Cholesterol depletion induces mesenchymal properties in oral squamous cell carcinoma cell line

Rebeca Barros do Nascimento; Paloma Souza Gonçalves Cerqueira; Jamerson Carvalho Silva; Elisa Kauark Fontes; Elias Almeida Dos Santos; Jean Nunes Dos Santos; Fábio Daumas Nunes; Maria Fernanda Setubal Destro Rodrigues; Katiúcia Batista Silva Paiva; Flávia Caló de Aquino Xavier

doi:10.1111/jop.13524

Cholesterol depletion induces mesenchymal properties in oral squamous cell carcinoma cell line

J Oral Pathol Med. 2024 Apr;53(4):246-257. doi: 10.1111/jop.13524. Epub 2024 Mar 19.

Affiliations

¹ Postgraduate Program in Dentistry and Health, School of Dentistry, Federal University of Bahia, Salvador, Bahia, Brazil.
² Laboratory of Oral and Maxillofacial Pathology, School of Dentistry, Federal University of Bahia, Salvador, Bahia, Brazil.
³ Department of Oral Pathology, School of Dentistry, University of São Paulo, São Paulo, Brazil.
⁴ Postgraduate Program in Biophotonics Applied to Health Sciences, Nove De Julho University (UNINOVE), São Paulo, São Paulo, Brazil.
⁵ Laboratory of Extracellular Matrix Biology and Cellular Interaction, Department of Anatomy, Institute of Biomedical Sciences, University of São Paulo, São Paulo, São Paulo, Brazil.

PMID: 38503722
DOI: 10.1111/jop.13524

Abstract

Background: Cholesterol in cell membranes is crucial for cell signaling, adhesion, and migration.
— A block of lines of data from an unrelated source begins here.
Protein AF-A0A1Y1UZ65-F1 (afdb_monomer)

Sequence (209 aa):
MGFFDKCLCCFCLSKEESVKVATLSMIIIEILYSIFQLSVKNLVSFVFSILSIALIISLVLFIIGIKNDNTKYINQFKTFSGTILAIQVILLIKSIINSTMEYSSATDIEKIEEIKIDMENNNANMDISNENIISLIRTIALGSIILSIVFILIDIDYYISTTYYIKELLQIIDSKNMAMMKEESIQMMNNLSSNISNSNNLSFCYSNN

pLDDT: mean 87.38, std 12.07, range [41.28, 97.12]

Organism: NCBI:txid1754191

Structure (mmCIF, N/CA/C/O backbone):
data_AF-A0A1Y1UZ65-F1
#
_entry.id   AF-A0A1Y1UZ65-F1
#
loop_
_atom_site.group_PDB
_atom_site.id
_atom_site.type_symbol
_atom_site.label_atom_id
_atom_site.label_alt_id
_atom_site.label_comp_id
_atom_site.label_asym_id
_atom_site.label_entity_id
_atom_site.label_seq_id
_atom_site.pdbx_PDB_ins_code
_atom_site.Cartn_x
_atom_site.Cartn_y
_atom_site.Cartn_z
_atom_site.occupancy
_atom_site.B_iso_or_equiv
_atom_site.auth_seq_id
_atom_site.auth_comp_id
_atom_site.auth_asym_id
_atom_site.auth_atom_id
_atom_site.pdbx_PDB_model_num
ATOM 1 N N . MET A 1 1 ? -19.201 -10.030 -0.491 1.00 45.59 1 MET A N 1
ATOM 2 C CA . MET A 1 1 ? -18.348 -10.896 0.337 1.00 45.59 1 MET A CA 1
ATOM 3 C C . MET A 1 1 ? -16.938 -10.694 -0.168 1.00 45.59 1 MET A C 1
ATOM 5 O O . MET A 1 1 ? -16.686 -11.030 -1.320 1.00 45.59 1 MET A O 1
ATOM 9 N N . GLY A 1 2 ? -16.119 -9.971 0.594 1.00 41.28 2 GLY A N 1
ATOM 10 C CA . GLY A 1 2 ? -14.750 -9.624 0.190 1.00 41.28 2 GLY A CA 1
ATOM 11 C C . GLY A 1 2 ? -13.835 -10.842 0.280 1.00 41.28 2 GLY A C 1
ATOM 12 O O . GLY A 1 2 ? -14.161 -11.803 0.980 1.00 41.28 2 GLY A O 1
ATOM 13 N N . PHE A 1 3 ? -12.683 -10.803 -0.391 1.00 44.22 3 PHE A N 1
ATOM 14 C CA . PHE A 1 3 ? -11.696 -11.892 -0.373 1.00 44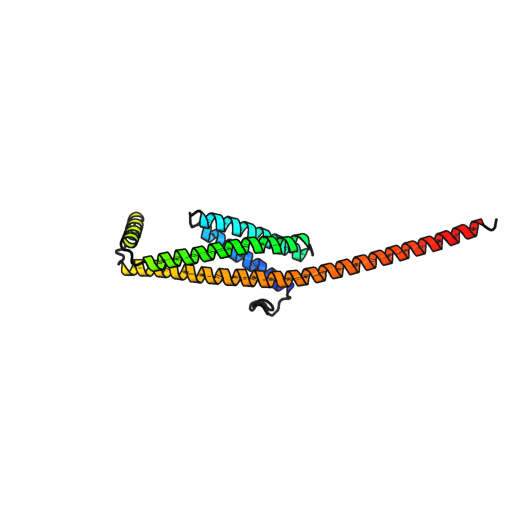.22 3 PHE A CA 1
ATOM 15 C C . PHE A 1 3 ? -11.200 -12.217 1.059 1.00 44.22 3 PHE A C 1
ATOM 17 O O . PHE A 1 3 ? -10.676 -13.301 1.311 1.00 44.22 3 PHE A O 1
ATOM 24 N N . PHE A 1 4 ? -11.439 -11.313 2.022 1.00 47.28 4 PHE A N 1
ATOM 25 C CA . PHE A 1 4 ? -11.056 -11.428 3.430 1.00 47.28 4 PHE A CA 1
ATOM 26 C C . PHE A 1 4 ? -12.197 -11.672 4.440 1.00 47.28 4 PHE A C 1
ATOM 28 O O . PHE A 1 4 ? -11.920 -11.679 5.638 1.00 47.28 4 PHE A O 1
ATOM 35 N N . ASP A 1 5 ? -13.453 -11.933 4.036 1.00 49.28 5 ASP A N 1
ATOM 36 C CA . ASP A 1 5 ? -14.495 -12.334 5.018 1.00 49.28 5 ASP A CA 1
ATOM 37 C C . ASP A 1 5 ? -14.121 -13.645 5.743 1.00 49.28 5 ASP A C 1
ATOM 39 O O . ASP A 1 5 ? -14.503 -13.885 6.890 1.00 49.28 5 ASP A O 1
ATOM 43 N N . LYS A 1 6 ? -13.301 -14.463 5.077 1.00 51.88 6 LYS A N 1
ATOM 44 C CA . LYS A 1 6 ? -12.410 -15.463 5.662 1.00 51.88 6 LYS A CA 1
ATOM 45 C C . LYS A 1 6 ? -11.116 -15.357 4.870 1.00 51.88 6 LYS A C 1
ATOM 47 O O . LYS A 1 6 ? -11.086 -15.800 3.727 1.00 51.88 6 LYS A O 1
ATOM 52 N N . CYS A 1 7 ? -10.087 -14.714 5.418 1.00 53.38 7 CYS A N 1
ATOM 53 C CA . CYS A 1 7 ? -8.776 -14.662 4.776 1.00 53.38 7 CYS A CA 1
ATOM 54 C C . CYS A 1 7 ? -8.394 -16.080 4.311 1.00 53.38 7 CYS A C 1
ATOM 56 O O . CYS A 1 7 ? -8.424 -17.015 5.114 1.00 53.38 7 CYS A O 1
ATOM 58 N N . LEU A 1 8 ? -8.075 -16.252 3.022 1.00 52.97 8 LEU A N 1
ATOM 59 C CA . LEU A 1 8 ? -7.710 -17.548 2.422 1.00 52.97 8 LEU A CA 1
ATOM 60 C C . LEU A 1 8 ? -6.551 -18.226 3.184 1.00 52.97 8 LEU A C 1
ATOM 62 O O . LEU A 1 8 ? -6.441 -19.449 3.216 1.00 52.97 8 LEU A O 1
ATOM 66 N N . CYS A 1 9 ? -5.736 -17.413 3.862 1.00 52.25 9 CYS A N 1
ATOM 67 C CA . CYS A 1 9 ? -4.599 -17.798 4.692 1.00 52.25 9 CYS A CA 1
ATOM 68 C C . CYS A 1 9 ? -4.980 -18.171 6.142 1.00 52.25 9 CYS A C 1
ATOM 70 O O . CYS A 1 9 ? -4.142 -18.689 6.877 1.00 52.25 9 CYS A O 1
ATOM 72 N N . CYS A 1 10 ? -6.200 -17.862 6.600 1.00 57.31 10 CYS A N 1
ATOM 73 C CA . CYS A 1 10 ? -6.578 -17.879 8.019 1.00 57.31 10 CYS A CA 1
ATOM 74 C C . CYS A 1 10 ? -8.000 -18.408 8.281 1.00 57.31 10 CYS A C 1
ATOM 76 O O . CYS A 1 10 ? -8.716 -17.871 9.125 1.00 57.31 10 CYS A O 1
ATOM 78 N N . PHE A 1 11 ? -8.409 -19.495 7.620 1.00 59.91 11 PHE A N 1
ATOM 79 C CA . PHE A 1 11 ? -9.717 -20.142 7.843 1.00 59.91 11 PHE A CA 1
ATOM 80 C C . PHE A 1 11 ? -10.023 -20.520 9.308 1.00 59.91 11 PHE A C 1
ATOM 82 O O . PHE A 1 11 ? -11.184 -20.756 9.641 1.00 59.91 11 PHE A O 1
ATOM 89 N N . CYS A 1 12 ? -9.010 -20.565 10.177 1.00 74.25 12 CYS A N 1
ATOM 90 C CA . CYS A 1 12 ? -9.132 -20.954 11.582 1.00 74.25 12 CYS A CA 1
ATOM 91 C C . CYS A 1 12 ? -9.103 -19.777 12.575 1.00 74.25 12 CYS A C 1
ATOM 93 O O . CYS A 1 12 ? -9.217 -20.017 13.776 1.00 74.25 12 CYS A O 1
ATOM 95 N N . LEU A 1 13 ? -8.913 -18.531 12.122 1.00 77.69 13 LEU A N 1
ATOM 96 C CA . LEU A 1 13 ? -8.821 -17.370 13.016 1.00 77.69 13 LEU A CA 1
ATOM 97 C C . LEU A 1 13 ? -10.171 -16.666 13.171 1.00 77.69 13 LEU A C 1
ATOM 99 O O . LEU A 1 13 ? -10.989 -16.629 12.252 1.00 77.69 13 LEU A O 1
ATOM 103 N N . SER A 1 14 ? -10.399 -16.083 14.351 1.00 86.25 14 SER A N 1
ATOM 104 C CA . SER A 1 14 ? -11.525 -15.172 14.555 1.00 86.25 14 SER A CA 1
ATOM 105 C C . SER A 1 14 ? -11.371 -13.945 13.649 1.00 86.25 14 SER A C 1
ATOM 107 O O . SER A 1 14 ? -10.269 -13.608 13.214 1.00 86.25 14 SER A O 1
ATOM 109 N N . LYS A 1 15 ? -12.476 -13.247 13.368 1.00 83.81 15 LYS A N 1
ATOM 110 C CA . LYS A 1 15 ? -12.462 -12.056 12.504 1.00 83.81 15 LYS A CA 1
ATOM 111 C C . LYS A 1 15 ? -11.484 -10.987 13.008 1.00 83.81 15 LYS A C 1
ATOM 113 O O . LYS A 1 15 ? -10.740 -10.415 12.219 1.00 83.81 15 LYS A O 1
ATOM 118 N N . GLU A 1 16 ? -11.446 -10.775 14.322 1.00 88.38 16 GLU A N 1
ATOM 119 C CA . GLU A 1 16 ? -10.513 -9.854 14.974 1.00 88.38 16 GLU A CA 1
ATOM 120 C C . GLU A 1 16 ? -9.050 -10.270 14.766 1.00 88.38 16 GLU A C 1
ATOM 122 O O . GLU A 1 16 ? -8.234 -9.458 14.328 1.00 88.38 16 GLU A O 1
ATOM 127 N N . GLU A 1 17 ? -8.712 -11.536 15.029 1.00 88.81 17 GLU A N 1
ATOM 128 C CA . GLU A 1 17 ? -7.342 -12.032 14.862 1.00 88.81 17 GLU A CA 1
ATOM 129 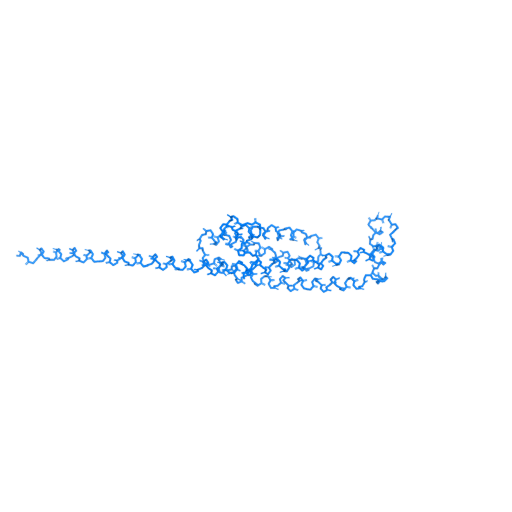C C . GLU A 1 17 ? -6.913 -12.027 13.390 1.00 88.81 17 GLU A C 1
ATOM 131 O O . GLU A 1 17 ? -5.784 -11.658 13.074 1.00 88.81 17 GLU A O 1
ATOM 136 N N . SER A 1 18 ? -7.829 -12.334 12.468 1.00 87.81 18 SER A N 1
ATOM 137 C CA . SER A 1 18 ? -7.574 -12.232 11.030 1.00 87.81 18 SER A CA 1
ATOM 138 C C . SER A 1 18 ? -7.218 -10.802 10.616 1.00 87.81 18 SER A C 1
ATOM 140 O O . SER A 1 18 ? -6.289 -10.612 9.833 1.00 87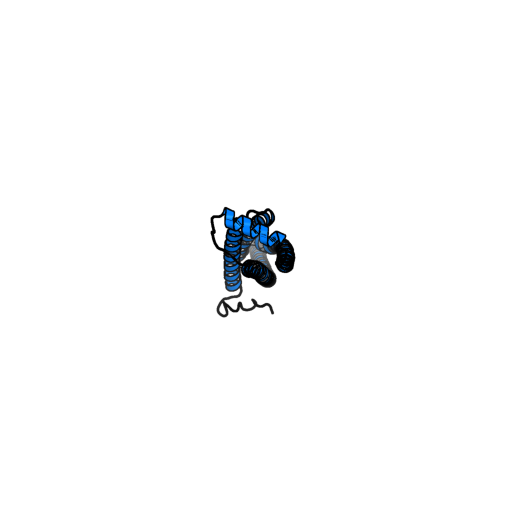.81 18 SER A O 1
ATOM 142 N N . VAL A 1 19 ? -7.924 -9.790 11.134 1.00 90.19 19 VAL A N 1
ATOM 143 C CA . VAL A 1 19 ? -7.627 -8.380 10.829 1.00 90.19 19 VAL A CA 1
ATOM 144 C C . VAL A 1 19 ? -6.292 -7.961 11.433 1.00 90.19 19 VAL A C 1
ATOM 146 O O . VAL A 1 19 ? -5.516 -7.291 10.754 1.00 90.19 19 VAL A O 1
ATOM 149 N N . LYS A 1 20 ? -5.968 -8.387 12.660 1.00 91.00 20 LYS A N 1
ATOM 150 C CA . LYS A 1 20 ? -4.657 -8.114 13.276 1.00 91.00 20 LYS A CA 1
ATOM 151 C C . LYS A 1 20 ? -3.515 -8.707 12.452 1.00 91.00 20 LYS A C 1
ATOM 153 O O . LYS A 1 20 ? -2.557 -7.997 12.156 1.00 91.00 20 LYS A O 1
ATOM 158 N N . VAL A 1 21 ? -3.629 -9.973 12.045 1.00 91.44 21 VAL A N 1
ATOM 159 C CA . VAL A 1 21 ? -2.618 -10.642 11.211 1.00 91.44 21 VAL A CA 1
ATOM 160 C C . VAL A 1 21 ? -2.488 -9.949 9.856 1.00 91.44 21 VAL A C 1
ATOM 162 O O . VAL A 1 21 ? -1.374 -9.618 9.465 1.00 91.44 21 VAL A O 1
ATOM 165 N N . ALA A 1 22 ? -3.600 -9.644 9.181 1.00 91.94 22 ALA A N 1
ATOM 166 C CA . ALA A 1 22 ? -3.573 -8.916 7.911 1.00 91.94 22 ALA A CA 1
ATOM 167 C C . ALA A 1 22 ? -2.931 -7.525 8.056 1.00 91.94 22 ALA A C 1
ATOM 169 O O . ALA A 1 22 ? -2.103 -7.141 7.234 1.00 91.94 22 ALA A O 1
ATOM 170 N N . THR A 1 23 ? -3.244 -6.800 9.134 1.00 94.50 23 THR A N 1
ATOM 171 C CA . THR A 1 23 ? -2.644 -5.490 9.436 1.00 94.50 23 THR A CA 1
ATOM 172 C C . THR A 1 23 ? -1.132 -5.610 9.627 1.00 94.50 23 THR A C 1
ATOM 174 O O . THR A 1 23 ? -0.376 -4.806 9.087 1.00 94.50 23 THR A O 1
ATOM 177 N N . LEU A 1 24 ? -0.668 -6.632 10.353 1.00 95.12 24 LEU A N 1
ATOM 178 C CA . LEU A 1 24 ? 0.761 -6.900 10.533 1.00 95.12 24 LEU A CA 1
ATOM 179 C C . LEU A 1 24 ? 1.447 -7.263 9.210 1.00 95.12 24 LEU A C 1
ATOM 181 O O . LEU A 1 24 ? 2.537 -6.764 8.938 1.00 95.12 24 LEU A O 1
ATOM 185 N N . SER A 1 25 ? 0.811 -8.081 8.369 1.00 93.19 25 SER A N 1
ATOM 186 C CA . SER A 1 25 ? 1.319 -8.393 7.030 1.00 93.19 25 SER A CA 1
ATOM 187 C C . SER A 1 25 ? 1.437 -7.138 6.164 1.00 93.19 25 SER A C 1
ATOM 189 O O . SER A 1 25 ? 2.477 -6.945 5.540 1.00 93.19 25 SER A O 1
ATOM 191 N N . MET A 1 26 ? 0.436 -6.250 6.184 1.00 93.75 26 MET A N 1
ATOM 192 C CA . MET A 1 26 ? 0.495 -4.970 5.470 1.00 93.75 26 MET A CA 1
ATOM 193 C C . MET A 1 26 ? 1.620 -4.071 5.985 1.00 93.75 26 MET A C 1
ATOM 195 O O . MET A 1 26 ? 2.338 -3.489 5.180 1.00 93.75 26 MET A O 1
ATOM 199 N N . ILE A 1 27 ? 1.843 -4.007 7.303 1.00 95.81 27 ILE A N 1
ATOM 200 C CA . ILE A 1 27 ? 2.982 -3.268 7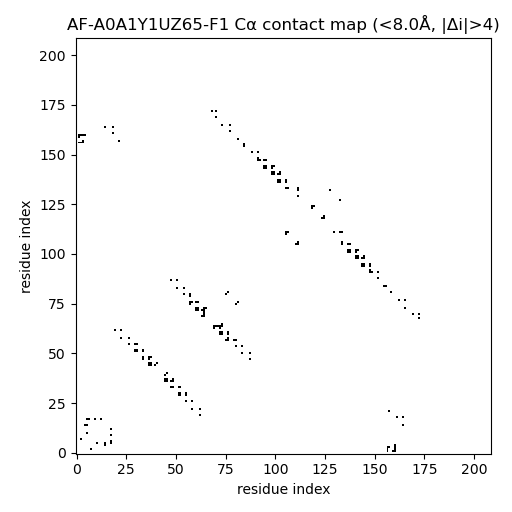.873 1.00 95.81 27 ILE A CA 1
ATOM 201 C C . ILE A 1 27 ? 4.311 -3.812 7.330 1.00 95.81 27 ILE A C 1
ATOM 203 O O . ILE A 1 27 ? 5.174 -3.032 6.936 1.00 95.81 27 ILE A O 1
ATOM 207 N N . ILE A 1 28 ? 4.487 -5.137 7.290 1.00 95.69 28 ILE A N 1
ATOM 208 C CA . ILE A 1 28 ? 5.716 -5.756 6.769 1.00 95.69 28 ILE A CA 1
ATOM 209 C C . ILE A 1 28 ? 5.898 -5.424 5.284 1.00 95.69 28 ILE A C 1
ATOM 211 O O . ILE A 1 28 ? 6.995 -5.040 4.879 1.00 95.69 28 ILE A O 1
ATOM 215 N N . ILE A 1 29 ? 4.834 -5.543 4.486 1.00 92.88 29 ILE A N 1
ATOM 216 C CA . ILE A 1 29 ? 4.851 -5.219 3.055 1.00 92.88 29 ILE A CA 1
ATOM 217 C C . ILE A 1 29 ? 5.246 -3.751 2.839 1.00 92.88 29 ILE A C 1
ATOM 219 O O . ILE A 1 29 ? 6.142 -3.480 2.044 1.00 92.88 29 ILE A O 1
ATOM 223 N N . GLU A 1 30 ? 4.654 -2.821 3.588 1.00 93.12 30 GLU A N 1
ATOM 224 C CA . GLU A 1 30 ? 4.954 -1.386 3.503 1.00 93.12 30 GLU A CA 1
ATOM 225 C C . GLU A 1 30 ? 6.395 -1.053 3.917 1.00 93.12 30 GLU A C 1
ATOM 227 O O . GLU A 1 30 ? 7.058 -0.237 3.275 1.00 93.12 30 GLU A O 1
ATOM 232 N N . ILE A 1 31 ? 6.934 -1.726 4.940 1.00 94.25 31 ILE A N 1
ATOM 233 C CA . ILE A 1 31 ? 8.343 -1.574 5.332 1.00 94.25 31 ILE A CA 1
ATOM 234 C C . ILE A 1 31 ? 9.268 -2.040 4.203 1.00 94.25 31 ILE A C 1
ATOM 236 O O . ILE A 1 31 ? 10.203 -1.324 3.839 1.00 94.25 31 ILE A O 1
ATOM 240 N N . LEU A 1 32 ? 9.018 -3.224 3.635 1.00 92.31 32 LEU A N 1
ATOM 241 C CA . LEU A 1 32 ? 9.824 -3.756 2.534 1.00 92.31 32 LEU A CA 1
ATOM 242 C C . LEU A 1 32 ? 9.746 -2.849 1.302 1.00 92.31 32 LEU A C 1
ATOM 244 O O . LEU A 1 32 ? 10.771 -2.560 0.682 1.00 92.31 32 LEU A O 1
ATOM 248 N N . TYR A 1 33 ? 8.550 -2.352 0.989 1.00 88.12 33 TYR A N 1
ATOM 249 C CA . TYR A 1 33 ? 8.326 -1.419 -0.106 1.00 88.12 33 TYR A CA 1
ATOM 250 C C . TYR A 1 33 ? 9.060 -0.087 0.113 1.00 88.12 33 TYR A C 1
ATOM 252 O O . TYR A 1 33 ? 9.748 0.389 -0.789 1.00 88.12 33 TYR A O 1
ATOM 260 N N . SER A 1 34 ? 9.011 0.473 1.325 1.00 89.69 34 SER A N 1
ATOM 261 C CA . SER A 1 34 ? 9.770 1.674 1.699 1.00 89.69 34 SER A CA 1
ATOM 262 C C . SER A 1 34 ? 11.281 1.490 1.544 1.00 89.69 34 SER A C 1
ATOM 264 O O . SER A 1 34 ? 11.950 2.346 0.969 1.00 89.69 34 SER A O 1
ATOM 266 N N . ILE A 1 35 ? 11.836 0.366 2.013 1.00 89.50 35 ILE A N 1
ATOM 267 C CA . ILE A 1 35 ? 13.273 0.066 1.879 1.00 89.50 35 ILE A CA 1
ATOM 268 C C . ILE A 1 35 ? 13.672 -0.025 0.401 1.00 89.50 35 ILE A C 1
ATOM 270 O O . ILE A 1 35 ? 14.699 0.526 -0.001 1.00 89.50 35 ILE A O 1
ATOM 274 N N . PHE A 1 36 ? 12.848 -0.683 -0.416 1.00 87.19 36 PHE A N 1
ATOM 275 C CA . PHE A 1 36 ? 13.073 -0.770 -1.855 1.00 87.19 36 PHE A CA 1
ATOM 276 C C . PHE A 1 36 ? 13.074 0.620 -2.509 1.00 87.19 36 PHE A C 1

Membranes feature cholesterol-rich caveolae with caveolin proteins, playing roles in epithelial-mesenchymal transition and cancer progression. Despite elevated cholesterol levels in tumors, its precise function and the effects of its depletion in oral squamous cell carcinoma remain unclear. The aim of this study was to evaluate the influence of cholesterol depletion in oral squamous cell carcinoma cell line and epithelial-mesenchymal transition process.

Methods: Cholesterol depletion was induced on SCC-9 cells by methyl-β-cyclodextrin and cell viability, proliferation, apoptosis, and colony formation capacities were evaluated. Gene and protein expressions were evaluated by reverse transcription polymerase chain reaction (RT-qPCR) and Western Blot, respectively, and cell sublocalization was assessed by immunofluorescence.

Results: Cholesterol depletion resulted in alteration of oral squamous cell carcinoma cell morphology at different concentrations of methyl-β-cyclodextrin, as well as decreased cell proliferation and viability rates. Analysis of CAV1 transcript expression revealed increased gene expression in the treated SCC-9 during the 24 h period, at different concentrations of methyl-β-cyclodextrin: 5 , 7.5, 10, and 15 mM, in relation to parental SCC-9. CAV1 protein expression was increased, with subsequent dose-dependent decrease. A statistically significant difference was observed in samples treated with 5 mM of methyl-β-cyclodextrin (p = 0.02, Kruskal-Wallis test). The immunofluorescence assay showed lower cytoplasmic and membrane labeling intensity in the treated samples for CAV1.

Conclusion: These findings indicate the modulation of cholesterol as a possible mechanism underlying the regulation of these molecules and activation of epithelial-mesenchymal transition in oral squamous cell carcinoma.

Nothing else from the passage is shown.